Search the records for the word "acid" and copy every line in which it occurs.
** Data records follows **
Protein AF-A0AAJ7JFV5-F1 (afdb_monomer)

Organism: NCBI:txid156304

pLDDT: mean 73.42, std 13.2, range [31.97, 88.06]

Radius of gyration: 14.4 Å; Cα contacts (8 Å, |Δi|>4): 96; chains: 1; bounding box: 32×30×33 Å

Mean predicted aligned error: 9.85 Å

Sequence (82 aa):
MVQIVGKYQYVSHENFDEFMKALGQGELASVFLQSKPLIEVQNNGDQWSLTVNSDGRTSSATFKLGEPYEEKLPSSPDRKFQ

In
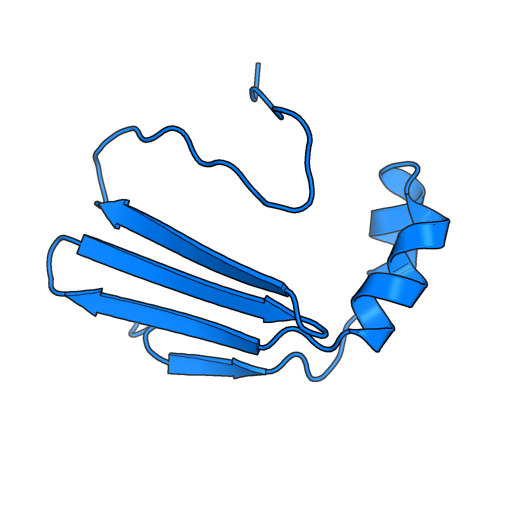terPro domains:
  IPR000463 Cytosolic fatty-acid binding [PR00178] (4-26)
  IPR000463 Cytosolic fatty-acid binding [PR00178] (62-78)
  IPR012674 Calycin [G3DSA:2.40.128.20] (2-82)
  IPR012674 Calycin [SSF50814] (1-81)
  IPR031259 Intracellular lipid binding protein [PTHR11955] (1-81)

Structure (mmCIF, N/CA/C/O backbone):
data_AF-A0AAJ7JFV5-F1
#
_entry.id   AF-A0AAJ7JFV5-F1
#
loop_
_atom_site.group_PDB
_atom_site.id
_atom_site.type_symbol
_atom_site.label_atom_id
_atom_site.label_alt_id
_atom_site.label_comp_id
_atom_site.label_asym_id
_atom_site.label_entity_id
_atom_site.label_seq_id
_atom_site.pdbx_PDB_ins_code
_atom_site.Cartn_x
_atom_site.Cartn_y
_atom_site.Cartn_z
_atom_site.occupancy
_atom_site.B_iso_or_equiv
_atom_site.auth_seq_id
_atom_site.auth_comp_id
_atom_site.auth_asym_id
_atom_site.auth_atom_id
_atom_site.pdbx_PDB_model_num
ATOM 1 N N . MET A 1 1 ? -18.142 -12.790 5.123 1.00 49.41 1 MET A N 1
ATOM 2 C CA . MET A 1 1 ? -17.245 -11.633 5.325 1.00 49.41 1 MET A CA 1
ATOM 3 C C . MET A 1 1 ? -15.957 -11.940 4.592 1.00 49.41 1 MET A C 1
ATOM 5 O O . MET A 1 1 ? -15.419 -13.020 4.795 1.00 49.41 1 MET A O 1
ATOM 9 N N . VAL A 1 2 ? -15.536 -11.080 3.667 1.00 51.34 2 VAL A N 1
ATOM 10 C CA . VAL A 1 2 ? -14.346 -11.337 2.845 1.00 51.34 2 VAL A CA 1
ATOM 11 C C . VAL A 1 2 ? -13.110 -11.167 3.731 1.00 51.34 2 VAL A C 1
ATOM 13 O O . VAL A 1 2 ? -12.847 -10.070 4.219 1.00 51.34 2 VAL A O 1
ATOM 16 N N . GLN A 1 3 ? -12.381 -12.255 3.987 1.00 65.12 3 GLN A N 1
ATOM 17 C CA . GLN A 1 3 ? -11.098 -12.204 4.685 1.00 65.12 3 GLN A CA 1
ATOM 18 C C . GLN A 1 3 ? -10.024 -11.726 3.705 1.00 65.12 3 GLN A C 1
ATOM 20 O O . GLN A 1 3 ? -9.444 -12.517 2.974 1.00 65.12 3 GLN A O 1
ATOM 25 N N . ILE A 1 4 ? -9.768 -10.420 3.695 1.00 79.19 4 ILE A N 1
ATOM 26 C CA . ILE A 1 4 ? -8.604 -9.817 3.020 1.00 79.19 4 ILE A CA 1
ATOM 27 C C . ILE A 1 4 ? -7.327 -9.904 3.879 1.00 79.19 4 ILE A C 1
ATOM 29 O O . ILE A 1 4 ? -6.317 -9.293 3.561 1.00 79.19 4 ILE A O 1
ATOM 33 N N . VAL A 1 5 ? -7.387 -10.611 5.011 1.00 83.81 5 VAL A N 1
ATOM 34 C CA . VAL A 1 5 ? -6.258 -10.811 5.926 1.00 83.81 5 VAL A CA 1
ATOM 35 C C . VAL A 1 5 ? -5.286 -11.790 5.287 1.00 83.81 5 VAL A C 1
ATOM 37 O O . VAL A 1 5 ? -5.668 -12.907 4.943 1.00 83.81 5 VAL A O 1
ATOM 40 N N . GLY A 1 6 ? -4.030 -11.388 5.145 1.00 85.00 6 GLY A N 1
ATOM 41 C CA . GLY A 1 6 ? -3.025 -12.206 4.485 1.00 85.00 6 GLY A CA 1
ATOM 42 C C . GLY A 1 6 ? -1.810 -11.412 4.034 1.00 85.00 6 GLY A C 1
ATOM 43 O O . GLY A 1 6 ? -1.748 -10.191 4.172 1.00 85.00 6 GLY A O 1
ATOM 44 N N . LYS A 1 7 ? -0.826 -12.133 3.493 1.00 85.94 7 LYS A N 1
ATOM 45 C CA . LYS A 1 7 ? 0.365 -11.550 2.873 1.00 85.94 7 LYS A CA 1
ATOM 46 C C . LYS A 1 7 ? 0.209 -11.609 1.361 1.00 85.94 7 LYS A C 1
ATOM 48 O O . LYS A 1 7 ? 0.056 -12.685 0.790 1.00 85.94 7 LYS A O 1
ATOM 53 N N . TYR A 1 8 ? 0.281 -10.456 0.728 1.00 86.19 8 TYR A N 1
ATOM 54 C CA . TYR A 1 8 ? 0.209 -10.259 -0.704 1.00 86.19 8 TYR A CA 1
ATOM 55 C C . TYR A 1 8 ? 1.583 -9.827 -1.178 1.00 86.19 8 TYR A C 1
ATOM 57 O O . TYR A 1 8 ? 2.060 -8.745 -0.851 1.00 86.19 8 TYR A O 1
ATOM 65 N N . GLN A 1 9 ? 2.237 -10.685 -1.945 1.00 83.25 9 GLN A N 1
ATOM 66 C CA . GLN A 1 9 ? 3.438 -10.285 -2.652 1.00 83.25 9 GLN A CA 1
ATOM 67 C C . GLN A 1 9 ? 3.045 -9.749 -4.017 1.00 83.25 9 GLN A C 1
ATOM 69 O O . GLN A 1 9 ? 2.196 -10.319 -4.698 1.00 83.25 9 GLN A O 1
ATOM 74 N N . TYR A 1 10 ? 3.682 -8.663 -4.421 1.00 81.00 10 TYR A N 1
ATOM 75 C CA . TYR A 1 10 ? 3.590 -8.192 -5.785 1.00 81.00 10 TYR A CA 1
ATOM 76 C C . TYR A 1 10 ? 4.079 -9.276 -6.773 1.00 81.00 10 TYR A C 1
ATOM 78 O O . TYR A 1 10 ? 5.241 -9.686 -6.722 1.00 81.00 10 TYR A O 1
ATOM 86 N N . VAL A 1 11 ? 3.188 -9.748 -7.656 1.00 78.50 11 VAL A N 1
ATOM 87 C CA . VAL A 1 11 ? 3.475 -10.805 -8.652 1.00 78.50 11 VAL A CA 1
ATOM 88 C C . VAL A 1 11 ? 3.538 -10.237 -10.066 1.00 78.50 11 VAL A C 1
ATOM 90 O O . VAL A 1 11 ? 4.504 -10.472 -10.789 1.00 78.50 11 VAL A O 1
ATOM 93 N N . SER A 1 12 ? 2.517 -9.483 -10.463 1.00 77.56 12 SER A N 1
ATOM 94 C CA . SER A 1 12 ? 2.386 -8.926 -11.806 1.00 77.56 12 SER A CA 1
ATOM 95 C C . SER A 1 12 ? 1.576 -7.637 -11.775 1.00 77.56 12 SER A C 1
ATOM 97 O O . SER A 1 12 ? 0.804 -7.388 -10.849 1.00 77.56 12 SER A O 1
ATOM 99 N N . HIS A 1 13 ? 1.734 -6.829 -12.814 1.00 77.31 13 HIS A N 1
ATOM 100 C CA . HIS A 1 13 ? 0.927 -5.646 -13.068 1.00 77.31 13 HIS A CA 1
ATOM 101 C C . HIS A 1 13 ? 0.442 -5.656 -14.512 1.00 77.31 13 HIS A C 1
ATOM 103 O O . HIS A 1 13 ? 1.098 -6.225 -15.381 1.00 77.31 13 HIS A O 1
ATOM 109 N N . GLU A 1 14 ? -0.654 -4.952 -14.761 1.00 80.75 14 GLU A N 1
ATOM 110 C CA . GLU A 1 14 ? -1.134 -4.620 -16.097 1.00 80.75 14 GLU A CA 1
ATOM 111 C C . GLU A 1 14 ? -1.338 -3.098 -16.137 1.00 80.75 14 GLU A C 1
ATOM 113 O O . GLU A 1 14 ? -1.875 -2.524 -15.191 1.00 80.75 14 GLU A O 1
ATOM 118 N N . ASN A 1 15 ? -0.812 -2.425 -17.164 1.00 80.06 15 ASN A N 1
** End of Data records **
### Your solution:
  IPR000463 Cytosolic fatty-acid binding [PR00178] (4-26)
  IPR000463 Cytosolic fatty-acid binding [PR00178] (62-78)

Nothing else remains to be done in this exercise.